Das brüchige Waffenstillstandsabkommen zwischen der Ukraine und Russland zeigt bereits deutliche Anzeichen des Scheiterns. Ukrainische Beamte erklärten am Montag, dass russische Drohnenangriffe und Gefechte in mehreren Frontabschnitten trotz des unter US-Vermittlung ausgehandelten Abkommens andauern.
Die für den Zeitraum vom 9. bis 11. Mai geplante Waffenruhe wurde am Freitag im Rahmen diplomatischer Bemühungen unter der Führung des US-Präsidenten verkündet. Donald Trump um zu versuchen, den mehr als vierjährigen Krieg seit dem russischen Einmarsch im Jahr 2022 zu beenden.
Nach Angaben ukrainischer Militär- und Regionalbehörden wurden in den vergangenen 24 Stunden weitere russische Drohnenangriffe gemeldet, während die Kämpfe an einigen Teilen der Front andauerten.
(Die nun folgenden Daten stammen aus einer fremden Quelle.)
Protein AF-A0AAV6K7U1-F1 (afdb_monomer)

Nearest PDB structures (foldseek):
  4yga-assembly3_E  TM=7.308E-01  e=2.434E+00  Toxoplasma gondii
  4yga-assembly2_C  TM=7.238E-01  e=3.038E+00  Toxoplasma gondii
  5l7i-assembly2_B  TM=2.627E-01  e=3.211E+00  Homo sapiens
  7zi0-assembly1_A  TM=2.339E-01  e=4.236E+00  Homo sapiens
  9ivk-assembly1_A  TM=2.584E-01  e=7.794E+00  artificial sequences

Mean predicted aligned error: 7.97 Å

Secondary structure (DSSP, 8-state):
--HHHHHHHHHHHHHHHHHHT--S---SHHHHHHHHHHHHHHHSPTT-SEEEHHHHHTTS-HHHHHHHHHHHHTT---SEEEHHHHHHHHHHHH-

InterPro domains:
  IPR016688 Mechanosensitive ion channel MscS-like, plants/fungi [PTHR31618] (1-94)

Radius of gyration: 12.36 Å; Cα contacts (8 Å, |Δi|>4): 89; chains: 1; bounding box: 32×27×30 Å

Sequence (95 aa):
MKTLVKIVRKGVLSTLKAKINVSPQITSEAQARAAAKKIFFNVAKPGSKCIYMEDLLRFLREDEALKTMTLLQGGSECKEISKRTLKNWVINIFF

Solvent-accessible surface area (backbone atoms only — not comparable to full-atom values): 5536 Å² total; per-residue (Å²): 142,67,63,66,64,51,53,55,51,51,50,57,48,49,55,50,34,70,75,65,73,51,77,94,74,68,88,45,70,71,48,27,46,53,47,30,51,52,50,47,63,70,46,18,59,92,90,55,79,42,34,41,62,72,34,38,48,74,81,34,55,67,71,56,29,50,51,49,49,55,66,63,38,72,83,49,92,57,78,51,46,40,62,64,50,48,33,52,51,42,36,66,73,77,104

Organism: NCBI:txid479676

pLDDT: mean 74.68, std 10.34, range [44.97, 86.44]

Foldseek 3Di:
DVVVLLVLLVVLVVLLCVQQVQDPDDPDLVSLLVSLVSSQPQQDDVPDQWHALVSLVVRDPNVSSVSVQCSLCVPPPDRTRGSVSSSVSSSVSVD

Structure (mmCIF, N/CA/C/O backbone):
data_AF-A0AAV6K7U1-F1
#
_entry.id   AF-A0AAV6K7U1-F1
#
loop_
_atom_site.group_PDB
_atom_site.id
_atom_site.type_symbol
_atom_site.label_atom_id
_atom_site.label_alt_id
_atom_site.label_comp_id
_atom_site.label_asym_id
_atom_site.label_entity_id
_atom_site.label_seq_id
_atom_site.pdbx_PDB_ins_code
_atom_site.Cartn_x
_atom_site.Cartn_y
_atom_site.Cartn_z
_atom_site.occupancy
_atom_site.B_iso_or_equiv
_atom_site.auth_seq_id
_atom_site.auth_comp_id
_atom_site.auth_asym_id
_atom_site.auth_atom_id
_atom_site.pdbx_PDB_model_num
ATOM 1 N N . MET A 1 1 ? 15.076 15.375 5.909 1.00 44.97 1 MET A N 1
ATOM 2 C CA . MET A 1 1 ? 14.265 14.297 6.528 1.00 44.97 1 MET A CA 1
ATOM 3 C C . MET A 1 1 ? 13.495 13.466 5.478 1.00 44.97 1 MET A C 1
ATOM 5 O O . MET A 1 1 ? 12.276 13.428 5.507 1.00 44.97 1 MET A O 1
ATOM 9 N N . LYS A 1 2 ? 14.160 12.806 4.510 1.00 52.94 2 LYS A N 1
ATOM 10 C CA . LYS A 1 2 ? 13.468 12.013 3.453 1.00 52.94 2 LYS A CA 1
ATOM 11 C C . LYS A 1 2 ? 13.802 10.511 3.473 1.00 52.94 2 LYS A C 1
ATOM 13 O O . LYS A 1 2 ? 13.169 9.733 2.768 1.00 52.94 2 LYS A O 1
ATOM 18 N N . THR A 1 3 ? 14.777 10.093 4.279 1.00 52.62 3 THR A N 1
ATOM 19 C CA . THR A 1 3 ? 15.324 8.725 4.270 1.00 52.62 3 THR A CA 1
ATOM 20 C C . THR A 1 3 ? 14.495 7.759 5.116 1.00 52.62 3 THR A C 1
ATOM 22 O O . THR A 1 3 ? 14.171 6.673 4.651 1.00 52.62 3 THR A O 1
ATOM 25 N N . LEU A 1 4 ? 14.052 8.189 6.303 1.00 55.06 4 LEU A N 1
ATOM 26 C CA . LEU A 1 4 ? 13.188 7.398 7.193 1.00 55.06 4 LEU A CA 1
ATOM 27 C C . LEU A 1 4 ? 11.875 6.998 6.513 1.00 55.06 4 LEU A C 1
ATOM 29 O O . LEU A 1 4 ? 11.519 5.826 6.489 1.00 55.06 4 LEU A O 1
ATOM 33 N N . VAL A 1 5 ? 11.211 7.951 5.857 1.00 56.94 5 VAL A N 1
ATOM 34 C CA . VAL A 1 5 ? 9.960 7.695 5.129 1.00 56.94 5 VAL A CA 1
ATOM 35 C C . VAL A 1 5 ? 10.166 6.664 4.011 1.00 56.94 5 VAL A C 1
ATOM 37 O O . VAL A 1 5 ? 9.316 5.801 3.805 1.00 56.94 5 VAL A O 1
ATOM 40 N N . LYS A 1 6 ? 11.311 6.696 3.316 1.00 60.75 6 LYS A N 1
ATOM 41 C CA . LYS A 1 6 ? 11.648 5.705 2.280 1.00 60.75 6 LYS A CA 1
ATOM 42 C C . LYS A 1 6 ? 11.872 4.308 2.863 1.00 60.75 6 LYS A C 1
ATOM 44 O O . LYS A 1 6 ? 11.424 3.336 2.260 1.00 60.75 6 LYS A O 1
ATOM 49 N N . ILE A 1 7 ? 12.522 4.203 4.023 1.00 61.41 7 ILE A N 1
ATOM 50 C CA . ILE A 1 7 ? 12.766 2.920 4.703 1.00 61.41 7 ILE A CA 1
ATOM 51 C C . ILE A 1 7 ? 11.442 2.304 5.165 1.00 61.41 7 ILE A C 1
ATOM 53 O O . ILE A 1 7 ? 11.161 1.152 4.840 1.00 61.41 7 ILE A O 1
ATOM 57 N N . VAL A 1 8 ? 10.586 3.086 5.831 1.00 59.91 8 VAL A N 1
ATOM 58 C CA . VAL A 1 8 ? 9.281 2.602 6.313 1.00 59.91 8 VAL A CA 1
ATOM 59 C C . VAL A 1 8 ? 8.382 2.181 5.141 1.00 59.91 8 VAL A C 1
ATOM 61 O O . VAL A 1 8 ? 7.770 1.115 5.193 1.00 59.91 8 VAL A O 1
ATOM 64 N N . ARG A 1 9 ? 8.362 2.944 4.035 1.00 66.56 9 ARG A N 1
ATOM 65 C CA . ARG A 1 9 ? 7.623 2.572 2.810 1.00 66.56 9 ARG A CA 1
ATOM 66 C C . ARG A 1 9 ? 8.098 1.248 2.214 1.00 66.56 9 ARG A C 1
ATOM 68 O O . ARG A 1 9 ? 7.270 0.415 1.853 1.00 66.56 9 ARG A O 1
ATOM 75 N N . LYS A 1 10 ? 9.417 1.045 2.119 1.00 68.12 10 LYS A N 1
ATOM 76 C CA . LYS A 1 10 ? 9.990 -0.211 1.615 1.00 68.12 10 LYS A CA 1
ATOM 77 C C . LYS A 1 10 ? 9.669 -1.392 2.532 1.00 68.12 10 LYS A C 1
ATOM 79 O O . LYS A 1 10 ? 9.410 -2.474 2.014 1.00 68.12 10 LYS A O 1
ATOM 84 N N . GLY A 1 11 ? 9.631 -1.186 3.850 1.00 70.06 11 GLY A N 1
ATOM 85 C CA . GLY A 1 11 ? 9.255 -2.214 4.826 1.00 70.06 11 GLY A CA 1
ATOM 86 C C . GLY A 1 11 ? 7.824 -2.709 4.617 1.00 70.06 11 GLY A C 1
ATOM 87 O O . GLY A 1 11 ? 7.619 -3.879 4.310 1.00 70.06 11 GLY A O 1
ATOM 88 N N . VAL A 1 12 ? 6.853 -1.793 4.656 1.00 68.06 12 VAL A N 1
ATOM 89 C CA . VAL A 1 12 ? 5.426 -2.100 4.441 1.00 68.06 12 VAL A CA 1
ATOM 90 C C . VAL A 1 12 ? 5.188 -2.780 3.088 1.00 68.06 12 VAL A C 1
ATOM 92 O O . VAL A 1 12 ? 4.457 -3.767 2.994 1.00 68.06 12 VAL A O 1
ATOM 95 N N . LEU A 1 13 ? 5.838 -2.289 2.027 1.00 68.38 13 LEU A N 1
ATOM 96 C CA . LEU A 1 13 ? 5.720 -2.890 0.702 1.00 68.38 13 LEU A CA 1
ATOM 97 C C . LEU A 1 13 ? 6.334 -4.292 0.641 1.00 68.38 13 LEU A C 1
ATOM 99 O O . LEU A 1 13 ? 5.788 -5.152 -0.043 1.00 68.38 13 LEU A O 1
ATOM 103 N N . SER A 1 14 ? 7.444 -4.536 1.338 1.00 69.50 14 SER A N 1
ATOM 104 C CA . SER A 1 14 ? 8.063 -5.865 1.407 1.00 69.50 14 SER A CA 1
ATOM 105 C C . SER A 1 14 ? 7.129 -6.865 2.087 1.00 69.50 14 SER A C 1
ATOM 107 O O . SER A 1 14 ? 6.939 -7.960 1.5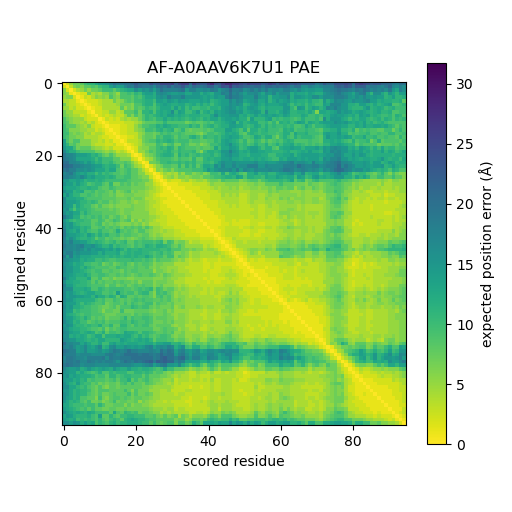59 1.00 69.50 14 SER A O 1
ATOM 109 N N . THR A 1 15 ? 6.461 -6.458 3.172 1.00 70.94 15 THR A N 1
ATOM 110 C CA . THR A 1 15 ? 5.435 -7.272 3.842 1.00 70.94 15 THR A CA 1
ATOM 111 C C . THR A 1 15 ? 4.261 -7.570 2.905 1.00 70.94 15 THR A C 1
ATOM 113 O O . THR A 1 15 ? 3.889 -8.730 2.721 1.00 70.94 15 THR A O 1
ATOM 116 N N . LEU A 1 16 ? 3.709 -6.547 2.242 1.00 69.06 16 LEU A N 1
ATOM 117 C CA . LEU A 1 16 ? 2.620 -6.719 1.270 1.00 69.06 16 LEU A CA 1
ATOM 118 C C . LEU A 1 16 ? 3.039 -7.613 0.096 1.00 69.06 16 LEU A C 1
ATOM 120 O O . LEU A 1 16 ? 2.296 -8.504 -0.298 1.00 69.06 16 LEU A O 1
ATOM 124 N N . LYS A 1 17 ? 4.243 -7.428 -0.446 1.00 66.44 17 LYS A N 1
ATOM 125 C CA . LYS A 1 17 ? 4.783 -8.216 -1.561 1.00 66.44 17 LYS A CA 1
ATOM 126 C C . LYS A 1 17 ? 4.947 -9.688 -1.197 1.00 66.44 17 LYS A C 1
ATOM 128 O O . LYS A 1 17 ? 4.544 -10.537 -1.990 1.00 66.44 17 LYS A O 1
ATOM 133 N N . ALA A 1 18 ? 5.479 -9.974 -0.008 1.00 68.38 18 ALA A N 1
ATOM 134 C CA . ALA A 1 18 ? 5.609 -11.333 0.512 1.00 68.38 18 ALA A CA 1
ATOM 135 C C . ALA A 1 18 ? 4.239 -12.007 0.675 1.00 68.38 18 ALA A C 1
ATOM 137 O O . ALA A 1 18 ? 4.083 -13.178 0.345 1.00 68.38 18 ALA A O 1
ATOM 138 N N . LYS A 1 19 ? 3.226 -11.255 1.119 1.00 66.44 19 LYS A N 1
ATOM 139 C CA . LYS A 1 19 ? 1.883 -11.792 1.375 1.00 66.44 19 LYS A CA 1
ATOM 140 C C . LYS A 1 19 ? 1.009 -11.926 0.120 1.00 66.44 19 LYS A C 1
ATOM 142 O O . LYS A 1 19 ? 0.112 -12.758 0.091 1.00 66.44 19 LYS A O 1
ATOM 147 N N . ILE A 1 20 ? 1.257 -11.116 -0.913 1.00 64.19 20 ILE A N 1
ATOM 148 C CA . ILE A 1 20 ? 0.413 -10.992 -2.124 1.00 64.19 20 ILE A CA 1
ATOM 149 C C . ILE A 1 20 ? 1.049 -11.695 -3.346 1.00 64.19 20 ILE A C 1
ATOM 151 O O . ILE A 1 20 ? 0.432 -11.771 -4.409 1.00 64.19 20 ILE A O 1
ATOM 155 N N . ASN A 1 21 ? 2.264 -12.244 -3.210 1.00 64.12 21 ASN A N 1
ATOM 156 C CA . ASN A 1 21 ? 3.027 -12.880 -4.294 1.00 64.12 21 ASN A CA 1
ATOM 157 C C . ASN A 1 21 ? 3.105 -11.986 -5.552 1.00 64.12 21 ASN A C 1
ATOM 159 O O . ASN A 1 21 ? 2.677 -12.333 -6.662 1.00 64.12 21 ASN A O 1
ATOM 163 N N . VAL A 1 22 ? 3.570 -10.754 -5.341 1.00 63.91 22 VAL A N 1
ATOM 164 C CA . VAL A 1 22 ? 3.779 -9.761 -6.405 1.00 63.91 22 VAL A CA 1
ATOM 165 C C . VAL A 1 22 ? 5.201 -9.906 -6.944 1.00 63.91 22 VAL A C 1
ATOM 167 O O . VAL A 1 22 ? 6.140 -10.063 -6.163 1.00 63.91 22 VAL A O 1
ATOM 170 N N . SER A 1 23 ? 5.360 -9.839 -8.272 1.00 59.53 23 SER A N 1
ATOM 171 C CA . SER A 1 23 ? 6.622 -10.109 -8.968 1.00 59.53 23 SER A CA 1
ATOM 172 C C . SER A 1 23 ? 7.829 -9.389 -8.344 1.00 59.53 23 SER A C 1
ATOM 174 O O . SER A 1 23 ? 7.730 -8.219 -7.955 1.00 59.53 23 SER A O 1
ATOM 176 N N . PRO A 1 24 ? 8.993 -10.062 -8.255 1.00 59.56 24 PRO A N 1
ATOM 177 C CA . PRO A 1 24 ? 10.145 -9.561 -7.520 1.00 59.56 24 PRO A CA 1
ATOM 178 C C . PRO A 1 24 ? 10.763 -8.289 -8.110 1.00 59.56 24 PRO A C 1
ATOM 180 O O . PRO A 1 24 ? 11.365 -7.526 -7.356 1.00 59.56 24 PRO A O 1
ATOM 183 N N . GLN A 1 25 ? 10.568 -8.026 -9.401 1.00 60.56 25 GLN A N 1
ATOM 184 C CA . GLN A 1 25 ? 11.229 -6.946 -10.124 1.00 60.56 25 GLN A CA 1
ATOM 185 C C . GLN A 1 25 ? 10.177 -6.085 -10.829 1.00 60.56 25 GLN A C 1
ATOM 187 O O . GLN A 1 25 ? 9.528 -6.541 -11.766 1.00 60.56 25 GLN A O 1
ATOM 192 N N . ILE A 1 26 ? 9.980 -4.861 -10.336 1.00 69.88 26 ILE A N 1
ATOM 193 C CA . ILE A 1 26 ? 9.191 -3.835 -11.020 1.00 69.88 26 ILE A CA 1
ATOM 194 C C . ILE A 1 26 ? 10.198 -2.928 -11.717 1.00 69.88 26 ILE A C 1
ATOM 196 O O . ILE A 1 26 ? 10.859 -2.127 -11.064 1.00 69.88 26 ILE A O 1
ATOM 200 N N . THR A 1 27 ? 10.352 -3.109 -13.025 1.00 72.19 27 THR A N 1
ATOM 201 C CA . THR A 1 27 ? 11.315 -2.389 -13.873 1.00 72.19 27 THR A CA 1
ATOM 202 C C . THR A 1 27 ? 10.652 -1.332 -14.754 1.00 72.19 27 THR A C 1
ATOM 204 O O . THR A 1 27 ? 11.338 -0.567 -15.422 1.00 72.19 27 THR A O 1
ATOM 207 N N . SER A 1 28 ? 9.317 -1.257 -14.755 1.00 79.12 28 SER A N 1
ATOM 208 C CA . SER A 1 28 ? 8.541 -0.309 -15.560 1.00 79.12 28 SER A CA 1
ATOM 209 C C . SER A 1 28 ? 7.322 0.215 -14.801 1.00 79.12 28 SER A C 1
ATOM 211 O O . SER A 1 28 ? 6.715 -0.501 -13.998 1.00 79.12 28 SER A O 1
ATOM 213 N N . GLU A 1 29 ? 6.895 1.443 -15.105 1.00 79.12 29 GLU A N 1
ATOM 214 C CA . GLU A 1 29 ? 5.671 2.030 -14.550 1.00 79.12 29 GLU A CA 1
ATOM 215 C C . GLU A 1 29 ? 4.434 1.163 -14.853 1.00 79.12 29 GLU A C 1
ATOM 217 O O . GLU A 1 29 ? 3.529 1.040 -14.025 1.00 79.12 29 GLU A O 1
ATOM 222 N N . ALA A 1 30 ? 4.400 0.490 -16.008 1.00 80.75 30 ALA A N 1
ATOM 223 C CA . ALA A 1 30 ? 3.317 -0.430 -16.355 1.00 80.75 30 ALA A CA 1
ATOM 224 C C . ALA A 1 30 ? 3.224 -1.602 -15.361 1.00 80.75 30 ALA A C 1
ATOM 226 O O . ALA A 1 30 ? 2.131 -1.948 -14.902 1.00 80.75 30 ALA A O 1
ATOM 227 N N . GLN A 1 31 ? 4.369 -2.159 -14.958 1.00 80.31 31 GLN A N 1
ATOM 228 C CA . GLN A 1 31 ? 4.434 -3.199 -13.932 1.00 80.31 31 GLN A CA 1
ATOM 229 C C . GLN A 1 31 ? 4.071 -2.647 -12.552 1.00 80.31 31 GLN A C 1
ATOM 231 O O . GLN A 1 31 ? 3.355 -3.314 -11.810 1.00 80.31 31 GLN A O 1
ATOM 236 N N . ALA A 1 32 ? 4.478 -1.415 -12.227 1.00 81.06 32 ALA A N 1
ATOM 237 C CA . ALA A 1 32 ? 4.094 -0.747 -10.982 1.00 81.06 32 ALA A CA 1
ATOM 238 C C . ALA A 1 32 ? 2.568 -0.576 -10.892 1.00 81.06 32 ALA A C 1
ATOM 240 O O . ALA A 1 32 ? 1.952 -0.889 -9.872 1.00 81.06 32 ALA A O 1
ATOM 241 N N . ARG A 1 33 ? 1.925 -0.164 -11.991 1.00 83.06 33 ARG A N 1
ATOM 242 C CA . ARG A 1 33 ? 0.462 -0.057 -12.096 1.00 83.06 33 ARG A CA 1
ATOM 243 C C . ARG A 1 33 ? -0.220 -1.419 -11.959 1.00 83.06 33 ARG A C 1
ATOM 245 O O . ARG A 1 33 ? -1.216 -1.522 -11.242 1.00 83.06 33 ARG A O 1
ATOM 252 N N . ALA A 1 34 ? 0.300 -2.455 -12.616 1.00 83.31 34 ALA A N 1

Ukrainischer Präsident Volodymyr Zelensky Am Sonntag räumte die EU ein, dass Moskau die massiven Luftangriffe und den Einsatz von Langstreckenraketen offenbar reduziert habe, warf den russischen Streitkräften jedoch vor, ihre Bodenoffensiven in mehreren strategischen Gebieten fortzusetzen, in denen sie versuchen, vorzurücken.
Das russische Verteidigungsministerium wirft Kiew seinerseits ebenfalls Vertragsbruch vor. Moskau behauptet, in den vergangenen 24 Stunden 57 ukrainische Drohnen abgeschossen zu haben und versichert, „symmetrisch“ auf ukrainische Aktionen am Boden reagiert zu haben.
Am Montagmorgen hatten die russischen Behörden noch kein detailliertes offizielles Update zum genauen Verlauf der militärischen Lage veröffentlicht.
Die Zunahme gegenseitiger Anschuldigungen schürt die Befürchtung eines raschen Zusammenbruchs des Waffenstillstands, da Washington gehofft hatte, eine Verlängerung des Waffenstillstands zu erreichen, um umfassendere Friedensgespräche wiederzubeleben.
Seit Kriegsbeginn sind Waffenstillstandsversuche wiederholt gescheitert, wobei sich beide Seiten gegenseitig Verstöße vorwerfen. Trotz amerikanischer diplomatischer Bemühungen fordern die Kämpfe weiterhin Menschenleben und destabilisieren die gesamte Region.
Die Zukunft der Verhandlungen bleibt ungewiss, da die Frontlinien weiterhin aktiv sind und das Misstrauen zwischen Kiew und Moskau nach wie vor tief sitzt.